Rize'nin Çamlıhemşin İlçesi Sulh Hukuk Mahkemesi'nde görülen davada, Vahşi Hayat Derneği Başkanı Cemal Gülas, köylüler tarafından kendisine teslim edilen yaralı karacayı tedavi edip doğaya saldıktan sonra karaca yavrusunun tedavi sürecinde yabani özelliğini kaybetmesine ve bu nedenle avcılar tarafından rahat avlanılmasına neden olmak suçundan yargılanmasına devam edildi.
"Datvi" ismini verdiği yavru ayının bakımını yapması ve verdiği mücadele ile gündeme gelen Gülas'a, geçen yıl köylüler avcılar tarafından yaralanan bir karaca yavrusu teslim etti.
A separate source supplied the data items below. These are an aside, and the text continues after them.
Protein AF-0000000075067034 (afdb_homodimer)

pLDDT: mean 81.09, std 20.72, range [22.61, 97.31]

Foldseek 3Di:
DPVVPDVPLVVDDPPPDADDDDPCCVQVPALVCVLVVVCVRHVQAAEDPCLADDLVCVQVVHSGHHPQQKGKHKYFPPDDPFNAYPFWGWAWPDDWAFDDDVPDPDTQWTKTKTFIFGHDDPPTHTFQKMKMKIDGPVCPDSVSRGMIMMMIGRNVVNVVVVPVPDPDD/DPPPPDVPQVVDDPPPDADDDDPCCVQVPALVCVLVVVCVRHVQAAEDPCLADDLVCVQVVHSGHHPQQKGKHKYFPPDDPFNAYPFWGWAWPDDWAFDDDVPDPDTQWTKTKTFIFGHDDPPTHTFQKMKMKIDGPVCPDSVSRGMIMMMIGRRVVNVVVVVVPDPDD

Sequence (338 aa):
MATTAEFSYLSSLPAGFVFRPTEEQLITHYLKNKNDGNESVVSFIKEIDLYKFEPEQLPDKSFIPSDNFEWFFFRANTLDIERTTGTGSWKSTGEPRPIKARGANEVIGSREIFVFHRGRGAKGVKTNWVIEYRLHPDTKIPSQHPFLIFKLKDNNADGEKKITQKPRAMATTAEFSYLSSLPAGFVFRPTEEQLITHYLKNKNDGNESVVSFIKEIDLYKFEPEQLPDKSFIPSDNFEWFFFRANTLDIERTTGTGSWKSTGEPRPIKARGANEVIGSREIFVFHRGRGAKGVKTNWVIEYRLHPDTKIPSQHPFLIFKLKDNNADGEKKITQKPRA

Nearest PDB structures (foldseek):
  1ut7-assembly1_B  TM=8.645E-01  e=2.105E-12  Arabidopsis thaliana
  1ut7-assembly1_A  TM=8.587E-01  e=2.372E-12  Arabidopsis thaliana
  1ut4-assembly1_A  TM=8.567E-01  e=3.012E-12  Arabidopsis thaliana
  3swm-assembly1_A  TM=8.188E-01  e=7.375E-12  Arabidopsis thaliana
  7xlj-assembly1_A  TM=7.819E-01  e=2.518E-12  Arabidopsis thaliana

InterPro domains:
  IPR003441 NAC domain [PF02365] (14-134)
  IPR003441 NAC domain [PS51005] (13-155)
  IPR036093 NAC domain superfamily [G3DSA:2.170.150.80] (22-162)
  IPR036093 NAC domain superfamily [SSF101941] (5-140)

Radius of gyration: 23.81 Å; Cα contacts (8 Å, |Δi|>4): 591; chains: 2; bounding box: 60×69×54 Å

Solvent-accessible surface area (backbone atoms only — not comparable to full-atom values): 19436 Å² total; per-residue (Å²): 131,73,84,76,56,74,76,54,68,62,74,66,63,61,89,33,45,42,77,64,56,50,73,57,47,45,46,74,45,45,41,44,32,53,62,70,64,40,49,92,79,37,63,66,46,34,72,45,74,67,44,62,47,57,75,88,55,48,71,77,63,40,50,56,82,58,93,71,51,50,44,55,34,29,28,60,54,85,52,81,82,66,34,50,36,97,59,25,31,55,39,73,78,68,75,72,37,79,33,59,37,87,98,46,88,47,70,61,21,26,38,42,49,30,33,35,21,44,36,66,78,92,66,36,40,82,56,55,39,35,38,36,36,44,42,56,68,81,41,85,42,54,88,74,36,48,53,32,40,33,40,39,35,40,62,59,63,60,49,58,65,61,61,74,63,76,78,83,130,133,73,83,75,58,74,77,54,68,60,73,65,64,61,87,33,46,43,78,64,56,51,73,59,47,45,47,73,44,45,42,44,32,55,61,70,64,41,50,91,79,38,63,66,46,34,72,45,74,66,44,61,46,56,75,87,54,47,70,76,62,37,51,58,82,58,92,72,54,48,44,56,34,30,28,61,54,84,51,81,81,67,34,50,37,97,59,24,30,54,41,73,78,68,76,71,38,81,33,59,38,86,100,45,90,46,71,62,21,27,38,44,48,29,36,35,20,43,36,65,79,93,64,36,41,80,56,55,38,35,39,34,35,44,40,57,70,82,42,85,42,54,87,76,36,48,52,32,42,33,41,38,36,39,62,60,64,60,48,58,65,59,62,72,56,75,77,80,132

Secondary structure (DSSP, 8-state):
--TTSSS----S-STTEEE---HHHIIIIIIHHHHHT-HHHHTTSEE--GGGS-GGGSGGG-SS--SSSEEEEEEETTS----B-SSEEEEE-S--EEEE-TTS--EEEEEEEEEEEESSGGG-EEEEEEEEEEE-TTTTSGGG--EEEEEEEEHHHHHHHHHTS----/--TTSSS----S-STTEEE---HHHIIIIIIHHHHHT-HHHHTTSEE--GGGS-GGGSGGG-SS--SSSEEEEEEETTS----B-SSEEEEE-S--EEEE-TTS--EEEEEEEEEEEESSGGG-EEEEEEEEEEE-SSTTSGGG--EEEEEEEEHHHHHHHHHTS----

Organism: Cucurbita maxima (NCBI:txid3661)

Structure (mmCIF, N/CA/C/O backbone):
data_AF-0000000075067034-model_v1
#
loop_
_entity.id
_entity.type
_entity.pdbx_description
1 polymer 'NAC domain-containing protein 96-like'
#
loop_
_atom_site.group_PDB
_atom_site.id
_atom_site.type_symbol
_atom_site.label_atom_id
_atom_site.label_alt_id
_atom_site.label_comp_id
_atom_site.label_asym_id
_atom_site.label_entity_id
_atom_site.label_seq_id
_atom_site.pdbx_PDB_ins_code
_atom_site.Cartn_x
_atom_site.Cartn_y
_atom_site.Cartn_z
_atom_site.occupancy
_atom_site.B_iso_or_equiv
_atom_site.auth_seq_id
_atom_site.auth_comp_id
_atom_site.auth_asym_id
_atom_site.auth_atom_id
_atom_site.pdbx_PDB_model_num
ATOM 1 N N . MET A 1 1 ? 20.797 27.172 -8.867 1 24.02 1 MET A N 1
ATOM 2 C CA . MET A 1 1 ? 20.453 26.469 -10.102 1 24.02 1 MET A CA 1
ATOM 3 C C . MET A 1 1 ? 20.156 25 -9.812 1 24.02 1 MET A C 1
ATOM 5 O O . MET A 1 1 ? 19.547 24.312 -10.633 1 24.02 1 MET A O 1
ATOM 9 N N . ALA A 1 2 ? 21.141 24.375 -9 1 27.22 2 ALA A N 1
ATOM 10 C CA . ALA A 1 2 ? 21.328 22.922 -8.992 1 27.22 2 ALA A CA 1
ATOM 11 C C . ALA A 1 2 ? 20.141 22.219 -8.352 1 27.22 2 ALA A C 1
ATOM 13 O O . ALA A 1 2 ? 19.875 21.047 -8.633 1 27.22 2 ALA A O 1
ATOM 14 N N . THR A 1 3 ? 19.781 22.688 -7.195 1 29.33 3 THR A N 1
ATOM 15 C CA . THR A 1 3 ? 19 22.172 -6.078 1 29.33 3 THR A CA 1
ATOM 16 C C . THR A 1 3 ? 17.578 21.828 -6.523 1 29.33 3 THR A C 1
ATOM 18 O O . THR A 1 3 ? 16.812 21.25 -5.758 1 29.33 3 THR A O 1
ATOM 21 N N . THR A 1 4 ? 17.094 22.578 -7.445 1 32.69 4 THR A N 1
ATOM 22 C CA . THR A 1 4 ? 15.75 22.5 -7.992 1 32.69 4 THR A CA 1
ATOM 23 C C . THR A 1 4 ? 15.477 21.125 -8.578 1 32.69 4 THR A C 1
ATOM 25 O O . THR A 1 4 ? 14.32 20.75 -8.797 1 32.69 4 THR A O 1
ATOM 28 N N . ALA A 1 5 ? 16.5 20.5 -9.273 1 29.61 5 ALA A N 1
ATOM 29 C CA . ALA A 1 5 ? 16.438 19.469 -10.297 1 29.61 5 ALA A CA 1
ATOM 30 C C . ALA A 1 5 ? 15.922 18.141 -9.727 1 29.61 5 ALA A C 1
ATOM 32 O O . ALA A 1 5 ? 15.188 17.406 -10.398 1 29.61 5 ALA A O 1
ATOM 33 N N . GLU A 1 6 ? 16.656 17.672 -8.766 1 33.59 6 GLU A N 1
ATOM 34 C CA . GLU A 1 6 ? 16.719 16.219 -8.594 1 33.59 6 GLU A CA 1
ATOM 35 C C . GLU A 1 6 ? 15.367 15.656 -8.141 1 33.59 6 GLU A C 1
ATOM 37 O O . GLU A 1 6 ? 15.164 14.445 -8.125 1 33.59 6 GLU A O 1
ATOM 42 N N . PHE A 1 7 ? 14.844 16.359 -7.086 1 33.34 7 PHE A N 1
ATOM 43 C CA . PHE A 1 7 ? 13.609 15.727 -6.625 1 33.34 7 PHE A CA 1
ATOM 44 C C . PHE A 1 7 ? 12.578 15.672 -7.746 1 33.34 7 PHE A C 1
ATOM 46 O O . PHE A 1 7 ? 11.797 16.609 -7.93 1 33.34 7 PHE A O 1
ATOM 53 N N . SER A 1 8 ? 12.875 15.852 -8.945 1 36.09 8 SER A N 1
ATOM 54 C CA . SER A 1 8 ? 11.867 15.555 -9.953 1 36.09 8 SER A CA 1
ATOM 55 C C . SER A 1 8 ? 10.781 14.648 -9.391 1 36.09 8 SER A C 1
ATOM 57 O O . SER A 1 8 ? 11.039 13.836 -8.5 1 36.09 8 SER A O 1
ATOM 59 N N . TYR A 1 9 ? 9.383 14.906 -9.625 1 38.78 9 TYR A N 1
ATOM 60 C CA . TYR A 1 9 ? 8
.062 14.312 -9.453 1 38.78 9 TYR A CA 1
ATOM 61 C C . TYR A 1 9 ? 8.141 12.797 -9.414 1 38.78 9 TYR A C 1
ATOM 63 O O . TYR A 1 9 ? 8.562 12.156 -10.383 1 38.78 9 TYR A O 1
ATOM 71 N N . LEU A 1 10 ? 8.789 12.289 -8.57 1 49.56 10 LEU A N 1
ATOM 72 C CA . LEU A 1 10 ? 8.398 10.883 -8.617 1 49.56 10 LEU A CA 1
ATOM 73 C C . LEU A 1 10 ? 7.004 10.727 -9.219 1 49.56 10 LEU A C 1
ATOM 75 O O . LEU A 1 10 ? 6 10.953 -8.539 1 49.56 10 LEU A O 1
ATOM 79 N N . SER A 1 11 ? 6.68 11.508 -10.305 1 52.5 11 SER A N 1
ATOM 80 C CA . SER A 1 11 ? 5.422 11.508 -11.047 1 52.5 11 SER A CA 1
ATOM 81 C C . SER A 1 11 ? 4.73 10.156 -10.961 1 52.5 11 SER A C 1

Gülas, doğal yaşam alanında uzman veterinerler tarafından karaca yavrusunu tedavi ettirip tekrar doğaya saldı. Bir süre sonra "Bambi" adı verilen karaca yavrusu avcılar tarafından tekrar vurularak öldürüldü. Dönemin İl Çevre ve Orman Müdürlüğü Gülas'a vahşi hayvanı izinsiz yanında bulundurduğu gerekçesiyle Kara Avcılığı
Kanunu'na Muhalefetten 228 TL para cezası kesti. Ayrıca Gülas, hakkında dönemin Rize Çevre ve Orman Müdürü Sabit Kandemir tarafından 8 Mart 2011 tarihinde Çamlıhemşin İlçesi Sulh Hukuk Mahkemesi'nde, "İnsan içinde beslenen yabani hayvan yavruları belli bir süre sonra insana alıştığından yabani özelliklerini kaybederler. Doğaya yerleştirilmeleri mümkün olmaz. Karaca yavrusunun yabani özelliği kaybedilerek avcılar tarafından avlanılmasına sebep olunmuştur" gerekçesi ile 3 bin 250 TL'lik tazminat davası
açıldı. Çamlıhemşin İlçesi Sulh Hukuk Mahkemesi'nde 4'uncüsü görülen dava tanıkların dinlenmesi için Nisan ayına ertelendi.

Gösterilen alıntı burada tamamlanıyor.